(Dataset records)
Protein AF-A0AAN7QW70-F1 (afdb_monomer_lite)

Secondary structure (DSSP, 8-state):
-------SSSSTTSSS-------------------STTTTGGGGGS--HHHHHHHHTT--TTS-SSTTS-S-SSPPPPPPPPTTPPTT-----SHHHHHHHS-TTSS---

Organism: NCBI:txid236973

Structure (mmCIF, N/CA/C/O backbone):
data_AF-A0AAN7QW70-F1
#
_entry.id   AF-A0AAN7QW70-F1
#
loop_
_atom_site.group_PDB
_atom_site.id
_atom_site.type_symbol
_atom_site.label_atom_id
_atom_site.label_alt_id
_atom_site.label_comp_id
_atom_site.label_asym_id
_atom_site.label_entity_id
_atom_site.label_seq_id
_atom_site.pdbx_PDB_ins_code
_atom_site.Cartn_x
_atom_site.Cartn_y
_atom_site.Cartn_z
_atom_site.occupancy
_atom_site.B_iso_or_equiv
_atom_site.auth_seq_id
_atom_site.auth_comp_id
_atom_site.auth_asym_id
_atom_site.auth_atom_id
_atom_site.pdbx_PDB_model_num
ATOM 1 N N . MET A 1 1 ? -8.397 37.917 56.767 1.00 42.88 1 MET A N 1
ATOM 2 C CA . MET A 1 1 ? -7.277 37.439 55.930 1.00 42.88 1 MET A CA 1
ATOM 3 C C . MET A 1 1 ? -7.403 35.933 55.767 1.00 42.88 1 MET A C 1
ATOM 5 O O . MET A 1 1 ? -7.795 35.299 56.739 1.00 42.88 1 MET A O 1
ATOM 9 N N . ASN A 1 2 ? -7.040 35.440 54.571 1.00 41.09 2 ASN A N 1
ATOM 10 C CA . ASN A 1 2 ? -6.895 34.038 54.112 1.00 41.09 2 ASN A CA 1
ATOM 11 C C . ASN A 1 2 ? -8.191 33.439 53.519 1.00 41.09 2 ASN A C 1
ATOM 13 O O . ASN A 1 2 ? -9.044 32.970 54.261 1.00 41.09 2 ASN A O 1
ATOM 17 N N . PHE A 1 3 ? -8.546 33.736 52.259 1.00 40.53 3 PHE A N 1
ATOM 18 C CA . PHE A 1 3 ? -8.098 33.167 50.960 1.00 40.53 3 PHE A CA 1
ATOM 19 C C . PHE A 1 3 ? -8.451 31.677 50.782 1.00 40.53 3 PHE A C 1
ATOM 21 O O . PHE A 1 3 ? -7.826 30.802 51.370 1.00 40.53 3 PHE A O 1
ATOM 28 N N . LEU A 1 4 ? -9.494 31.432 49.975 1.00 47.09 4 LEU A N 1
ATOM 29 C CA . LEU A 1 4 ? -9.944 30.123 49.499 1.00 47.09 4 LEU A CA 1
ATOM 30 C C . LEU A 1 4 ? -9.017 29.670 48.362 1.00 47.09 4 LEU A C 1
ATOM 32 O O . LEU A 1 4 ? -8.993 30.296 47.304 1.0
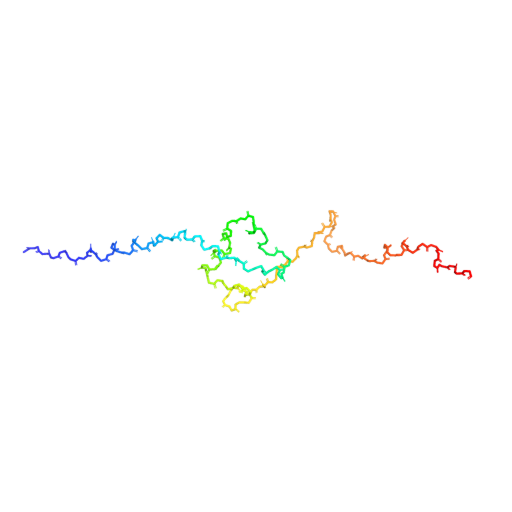0 47.09 4 LEU A O 1
ATOM 36 N N . GLU A 1 5 ? -8.291 28.578 48.571 1.00 52.69 5 GLU A N 1
ATOM 37 C CA . GLU A 1 5 ? -7.550 27.863 47.532 1.00 52.69 5 GLU A CA 1
ATOM 38 C C . GLU A 1 5 ? -8.369 26.631 47.126 1.00 52.69 5 GLU A C 1
ATOM 40 O O . GLU A 1 5 ? -8.277 25.556 47.712 1.00 52.69 5 GLU A O 1
ATOM 45 N N . SER A 1 6 ? -9.267 26.829 46.161 1.00 53.78 6 SER A N 1
ATOM 46 C CA . SER A 1 6 ? -10.094 25.780 45.561 1.00 53.78 6 SER A CA 1
ATOM 47 C C . SER A 1 6 ? -9.940 25.850 44.049 1.00 53.78 6 SER A C 1
ATOM 49 O O . SER A 1 6 ? -10.718 26.519 43.369 1.00 53.78 6 SER A O 1
ATOM 51 N N . GLY A 1 7 ? -8.899 25.211 43.523 1.00 51.28 7 GLY A N 1
ATOM 52 C CA . GLY A 1 7 ? -8.608 25.314 42.099 1.00 51.28 7 GLY A CA 1
ATOM 53 C C . GLY A 1 7 ? -7.699 24.248 41.519 1.00 51.28 7 GLY A C 1
ATOM 54 O O . GLY A 1 7 ? -7.229 24.466 40.419 1.00 51.28 7 GLY A O 1
ATOM 55 N N . GLU A 1 8 ? -7.428 23.121 42.189 1.00 56.62 8 GLU A N 1
ATOM 56 C CA . GLU A 1 8 ? -6.462 22.140 41.663 1.00 56.62 8 GLU A CA 1
ATOM 57 C C . GLU
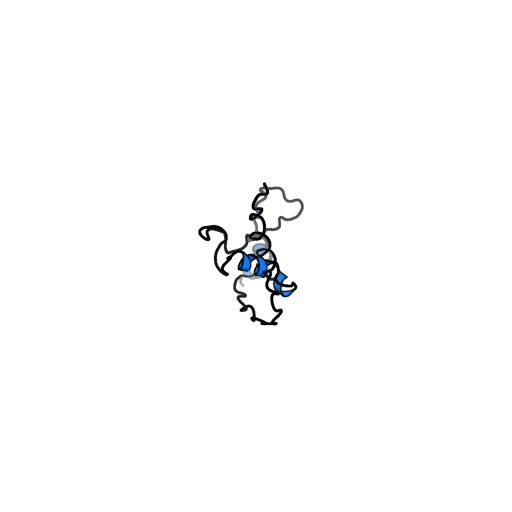 A 1 8 ? -6.772 20.688 42.074 1.00 56.62 8 GLU A C 1
ATOM 59 O O . GLU A 1 8 ? -5.922 19.989 42.615 1.00 56.62 8 GLU A O 1
ATOM 64 N N . GLU A 1 9 ? -7.986 20.181 41.833 1.00 48.25 9 GLU A N 1
ATOM 65 C CA . GLU A 1 9 ? -8.243 18.735 42.030 1.00 48.25 9 GLU A CA 1
ATOM 66 C C . GLU A 1 9 ? -8.989 18.047 40.873 1.00 48.25 9 GLU A C 1
ATOM 68 O O . GLU A 1 9 ? -9.133 16.824 40.845 1.00 48.25 9 GLU A O 1
ATOM 73 N N . SER A 1 10 ? -9.398 18.792 39.844 1.00 50.75 10 SER A N 1
ATOM 74 C CA . SER A 1 10 ? -10.179 18.253 38.723 1.00 50.75 10 SER A CA 1
ATOM 75 C C . SER A 1 10 ? -9.353 17.631 37.587 1.00 50.75 10 SER A C 1
ATOM 77 O O . SER A 1 10 ? -9.923 16.932 36.753 1.00 50.75 10 SER A O 1
ATOM 79 N N . GLU A 1 11 ? -8.027 17.802 37.542 1.00 52.62 11 GLU A N 1
ATOM 80 C CA . GLU A 1 11 ? -7.221 17.367 36.381 1.00 52.62 11 GLU A CA 1
ATOM 81 C C . GLU A 1 11 ? -6.471 16.031 36.534 1.00 52.62 11 GLU A C 1
ATOM 83 O O . GLU A 1 11 ? -5.911 15.519 35.563 1.00 52.62 11 GLU A O 1
ATOM 88 N N . ARG A 1 12 ? -6.479 15.381 37.706 1.00 47.31 12 ARG A N 1
ATOM 89 C CA . ARG A 1 12 ? -5.693 14.140 37.911 1.00 47.31 12 ARG A CA 1
ATOM 90 C C . ARG A 1 12 ? -6.431 12.826 37.625 1.00 47.31 12 ARG A C 1
ATOM 92 O O . ARG A 1 12 ? -5.812 11.767 37.698 1.00 47.31 12 ARG A O 1
ATOM 99 N N . LYS A 1 13 ? -7.711 12.853 37.234 1.00 47.22 13 LYS A N 1
ATOM 100 C CA . LYS A 1 13 ? -8.503 11.629 36.968 1.00 47.22 13 LYS A CA 1
ATOM 101 C C . LYS A 1 13 ? -8.558 11.165 35.505 1.00 47.22 13 LYS A C 1
ATOM 103 O O . LYS A 1 13 ? -9.147 10.123 35.241 1.00 47.22 13 LYS A O 1
ATOM 108 N N . SER A 1 14 ? -7.909 11.849 34.560 1.00 46.91 14 SER A N 1
ATOM 109 C CA . SER A 1 14 ? -7.928 11.458 33.135 1.00 46.91 14 SER A CA 1
ATOM 110 C C . SER A 1 14 ? -6.822 10.473 32.719 1.00 46.91 14 SER A C 1
ATOM 112 O O . SER A 1 14 ? -6.833 9.977 31.596 1.00 46.91 14 SER A O 1
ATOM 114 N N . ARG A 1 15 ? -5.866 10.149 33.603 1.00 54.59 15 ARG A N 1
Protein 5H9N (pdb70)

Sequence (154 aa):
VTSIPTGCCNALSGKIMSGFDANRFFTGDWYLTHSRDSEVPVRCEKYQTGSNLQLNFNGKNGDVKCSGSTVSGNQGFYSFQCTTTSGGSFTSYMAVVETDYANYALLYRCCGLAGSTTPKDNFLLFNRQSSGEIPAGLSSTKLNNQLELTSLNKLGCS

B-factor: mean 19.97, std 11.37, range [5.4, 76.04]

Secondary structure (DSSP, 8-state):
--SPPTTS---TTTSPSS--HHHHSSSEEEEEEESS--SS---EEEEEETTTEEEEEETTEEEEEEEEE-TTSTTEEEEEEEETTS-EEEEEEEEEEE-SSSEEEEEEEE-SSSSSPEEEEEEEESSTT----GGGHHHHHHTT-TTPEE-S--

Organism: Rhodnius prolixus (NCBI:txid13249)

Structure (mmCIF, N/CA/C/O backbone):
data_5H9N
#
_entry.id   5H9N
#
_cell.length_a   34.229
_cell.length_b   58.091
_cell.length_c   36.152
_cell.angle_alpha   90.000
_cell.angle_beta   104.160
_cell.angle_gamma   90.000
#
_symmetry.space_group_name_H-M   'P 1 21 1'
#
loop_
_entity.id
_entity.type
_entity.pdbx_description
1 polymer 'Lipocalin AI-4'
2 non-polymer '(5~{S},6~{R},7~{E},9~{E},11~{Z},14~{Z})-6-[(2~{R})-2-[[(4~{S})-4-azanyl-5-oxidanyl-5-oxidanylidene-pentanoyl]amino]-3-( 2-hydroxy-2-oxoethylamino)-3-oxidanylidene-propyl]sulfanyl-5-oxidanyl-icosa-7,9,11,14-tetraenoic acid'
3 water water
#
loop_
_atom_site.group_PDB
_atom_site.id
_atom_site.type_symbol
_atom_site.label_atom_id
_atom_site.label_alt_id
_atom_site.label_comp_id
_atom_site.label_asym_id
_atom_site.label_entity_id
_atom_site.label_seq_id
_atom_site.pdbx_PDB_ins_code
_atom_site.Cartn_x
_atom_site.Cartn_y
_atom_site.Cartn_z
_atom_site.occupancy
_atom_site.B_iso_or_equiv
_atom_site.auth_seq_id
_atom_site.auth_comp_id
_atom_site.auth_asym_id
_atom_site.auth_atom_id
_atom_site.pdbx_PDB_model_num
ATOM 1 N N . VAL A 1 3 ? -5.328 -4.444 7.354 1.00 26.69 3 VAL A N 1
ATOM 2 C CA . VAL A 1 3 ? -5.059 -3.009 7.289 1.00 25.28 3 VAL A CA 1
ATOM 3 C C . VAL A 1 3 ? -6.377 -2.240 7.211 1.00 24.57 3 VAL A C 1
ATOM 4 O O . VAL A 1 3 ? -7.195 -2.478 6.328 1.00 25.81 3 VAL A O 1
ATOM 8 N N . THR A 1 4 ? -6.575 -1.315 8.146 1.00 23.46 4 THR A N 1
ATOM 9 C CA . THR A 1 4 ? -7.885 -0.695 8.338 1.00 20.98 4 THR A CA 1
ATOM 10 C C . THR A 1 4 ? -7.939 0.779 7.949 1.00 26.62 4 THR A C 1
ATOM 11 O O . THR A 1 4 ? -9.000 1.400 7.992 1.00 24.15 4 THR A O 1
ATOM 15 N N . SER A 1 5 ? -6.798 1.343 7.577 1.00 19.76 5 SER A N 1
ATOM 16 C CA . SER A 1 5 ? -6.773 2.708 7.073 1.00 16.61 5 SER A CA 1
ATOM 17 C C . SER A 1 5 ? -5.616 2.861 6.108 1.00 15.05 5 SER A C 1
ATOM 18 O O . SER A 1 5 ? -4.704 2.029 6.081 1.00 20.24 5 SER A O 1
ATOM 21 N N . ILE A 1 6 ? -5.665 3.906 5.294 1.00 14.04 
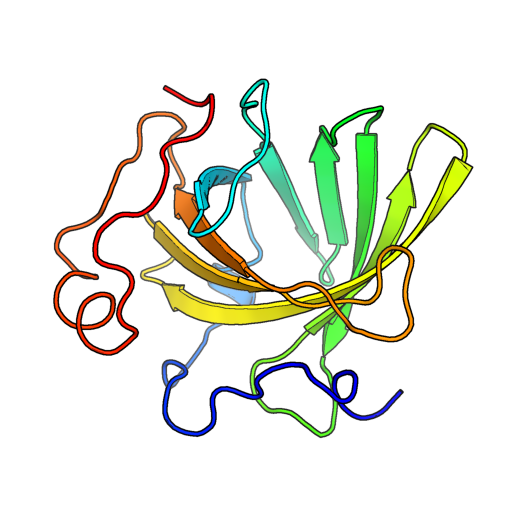6 ILE A N 1
ATOM 22 C CA . ILE A 1 6 ? -4.624 4.152 4.321 1.00 13.21 6 ILE A CA 1
ATOM 23 C C . ILE A 1 6 ? -3.298 4.478 5.018 1.00 13.49 6 ILE A C 1
ATOM 24 O O . ILE A 1 6 ? -3.279 4.868 6.179 1.00 14.20 6 ILE A O 1
ATOM 29 N N . PRO A 1 7 ? -2.175 4.313 4.302 1.00 13.12 7 PRO A N 1
ATOM 30 C CA . PRO A 1 7 ? -0.881 4.543 4.960 1.00 13.59 7 PRO A CA 1
ATOM 31 C C . PRO A 1 7 ? -0.722 5.974 5.462 1.00 13.48 7 PRO A C 1
ATOM 32 O O . PRO A 1 7 ? -1.211 6.918 4.835 1.00 12.75 7 PRO A O 1
ATOM 36 N N . THR A 1 8 ? -0.051 6.118 6.596 1.00 15.02 8 THR A N 1
ATOM 37 C CA . THR A 1 8 ? 0.274 7.431 7.125 1.00 14.46 8 THR A CA 1
ATOM 38 C C . THR A 1 8 ? 1.044 8.228 6.083 1.00 14.22 8 THR A C 1
ATOM 39 O O . THR A 1 8 ? 2.012 7.733 5.498 1.00 17.66 8 THR A O 1
ATOM 43 N N . GLY A 1 9 ? 0.607 9.453 5.834 1.00 14.23 9 GLY A N 1
ATOM 44 C CA . GLY A 1 9 ? 1.203 10.251 4.780 1.00 15.53 9 GLY A CA 1
ATOM 45 C C . GLY A 1 9 ? 0.299 10.382 3.567 1.00 17.16 9 GLY A C 1
ATOM 46 O O . GLY A 1 9 ? 0.405 11.340 2.803 1.00 20.35 9 GLY A O 1
ATOM 47 N N . CYS A 1 10 ? -0.582 9.409 3.371 1.00 13.00 10 CYS A N 1
ATOM 48 C CA A CYS A 1 10 ? -1.561 9.484 2.290 0.71 12.30 10 CYS A CA 1
ATOM 49 C CA B CYS A 1 10 ? -1.576 9.446 2.304 0.29 12.65 10 CYS A CA 1
ATOM 50 C C . CYS A 1 10 ? -2.699 10.429 2.653 1.00 11.82 10 CYS A C 1
ATOM 51 O O . CYS A 1 10 ? -3.121 10.506 3.820 1.00 14.17 10 CYS A O 1
ATOM 56 N N . ASN A 1 11 ? -3.182 11.171 1.668 1.00 10.73 11 ASN A N 1
ATOM 57 C CA . ASN A 1 11 ? -4.241 12.151 1.890 1.00 11.20 11 ASN A CA 1
ATOM 58 C C . ASN A 1 11 ? -5.617 11.482 1.855 1.00 10.66 11 ASN A C 1
ATOM 59 O O . ASN A 1 11 ? -6.007 10.930 
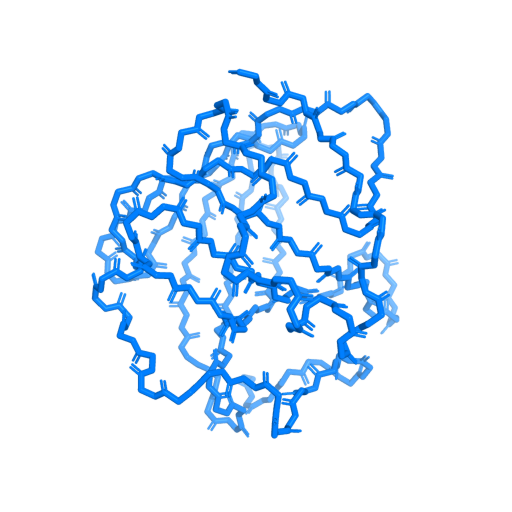0.837 1.00 11.93 11 ASN A O 1
ATOM 64 N N . ALA A 1 12 ? -6.351 11.533 2.958 1.00 11.25 12 ALA A N 1
ATOM 65 C CA . ALA A 1 12 ? -7.681 10.925 2.993 1.00 11.55 12 ALA A CA 1
ATOM 66 C C . ALA A 1 12 ? -8.732 11.750 2.242 1.00 11.57 12 ALA A C 1
ATOM 67 O O . ALA A 1 12 ? -9.832 11.252 1.975 1.00 13.01 12 ALA A O 1
ATOM 69 N N . LEU A 1 13 ? -8.391 12.989 1.887 1.00 11.71 13 LEU A N 1
ATOM 70 C CA . LEU A 1 13 ? -9.227 13.842 1.024 1.00 11.74 13 LEU A CA 1
ATOM 71 C C . LEU A 1 13 ? -10.618 14.038 1.617 1.00 12.67 13 LEU A C 1
ATOM 72 O O . LEU A 1 13 ? -11.613 14.120 0.906 1.00 13.11 13 LEU A O 1
ATOM 77 N N . SER A 1 14 ? -10.675 14.121 2.935 1.00 12.74 14 SER A N 1
ATOM 78 C CA . SER A 1 14 ? -11.942 14.309 3.614 1.00 13.77 14 SER A CA 1
ATOM 79 C C . SER A 1 14 ? -12.656 15.561 3.085 1.00 16.14 14 SER A C 1
ATOM 80 O O . SER A 1 14 ? -12.073 16.639 3.052 1.00 17.73 14 SER A O 1
ATOM 83 N N . GLY A 1 15 ? -13.910 15.411 2.657 1.00 18.02 15 GLY A N 1
ATOM 84 C CA . GLY A 1 15 ? -14.684 16.537 2.157 1.00 18.78 15 GLY A CA 1
ATOM 85 C C . GLY A 1 15 ? -14.416 16.857 0.695 1.00 18.68 15 GLY A C 1
ATOM 86 O O . GLY A 1 15 ? -15.000 17.783 0.124 1.00 23.69 15 GLY A O 1
ATOM 87 N N . LYS A 1 16 ? -13.546 16.084 0.062 1.00 15.78 16 LYS A N 1
ATOM 88 C CA . LYS A 1 16 ? -13.164 16.389 -1.305 1.00 18.15 16 LYS A CA 1
ATOM 89 C C . LYS A 1 16 ? -13.576 15.318 -2.310 1.00 16.84 16 LYS A C 1
ATOM 90 O O . LYS A 1 16 ? -13.433 15.513 -3.520 1.00 23.15 16 LYS A O 1
ATOM 96 N N . ILE A 1 17 ? -14.093 14.199 -1.820 1.00
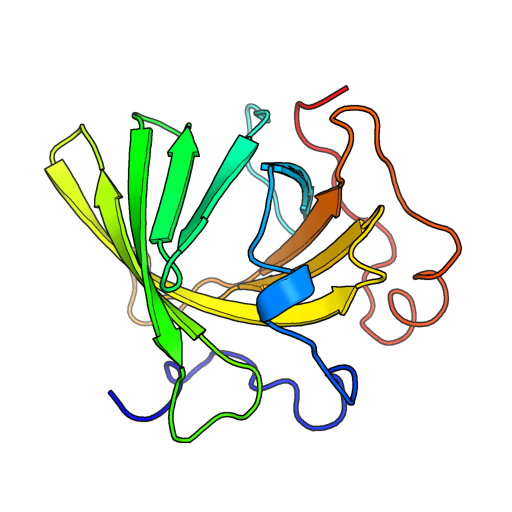 15.87 17 ILE A N 1
ATOM 97 C CA . ILE A 1 17 ? -14.516 13.089 -2.673 1.00 17.57 17 ILE A CA 1
ATOM 98 C C . ILE A 1 17 ? -15.995 13.211 -3.022 1.00 16.57 17 ILE A C 1
ATOM 99 O O . ILE A 1 17 ? -16.805 13.602 -2.191 1.00 18.37 17 ILE A O 1
ATOM 104 N N . MET A 1 18 ? -16.343 12.882 -4.260 1.00 15.66 18 MET A N 1
ATOM 105 C CA . MET A 1 18 ? -17.728 12.914 -4.711 1.00 18.95 18 MET A CA 1
ATOM 106 C C . MET A 1 18 ? -18.651 12.146 -3.788 1.00 20.23 18 MET A C 1
ATOM 107 O O . MET A 1 18 ? -18.257 11.168 -3.151 1.00 21.18 18 MET A O 1
ATOM 112 N N . SER A 1 19 ? -19.894 12.593 -3.725 1.00 19.86 19 SER A N 1
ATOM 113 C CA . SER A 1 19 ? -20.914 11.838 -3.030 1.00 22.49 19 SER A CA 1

- **PROBLEM DESCRIPTION**
Print nothing except the lines above from the one containing "ATOM 16 C CA" down to the one containing "ATOM 24 O O", both included, exactly as written and free of pictures.

- **RESPONSE BELOW**
ATOM 16 C CA . SER A 1 5 ? -6.773 2.708 7.073 1.00 16.61 5 SER A CA 1
ATOM 17 C C . SER A 1 5 ? -5.616 2.861 6.108 1.00 15.05 5 SER A C 1
ATOM 18 O O . SER A 1 5 ? -4.704 2.029 6.081 1.00 20.24 5 SER A O 1
ATOM 21 N N . ILE A 1 6 ? -5.665 3.906 5.294 1.00 14.04 
6 ILE A N 1
ATOM 22 C CA . ILE A 1 6 ? -4.624 4.152 4.321 1.00 13.21 6 ILE A CA 1
ATOM 23 C C . ILE A 1 6 ? -3.298 4.478 5.018 1.00 13.49 6 ILE A C 1
ATOM 24 O O . ILE A 1 6 ? -3.279 4.868 6.179 1.00 14.20 6 ILE A O 1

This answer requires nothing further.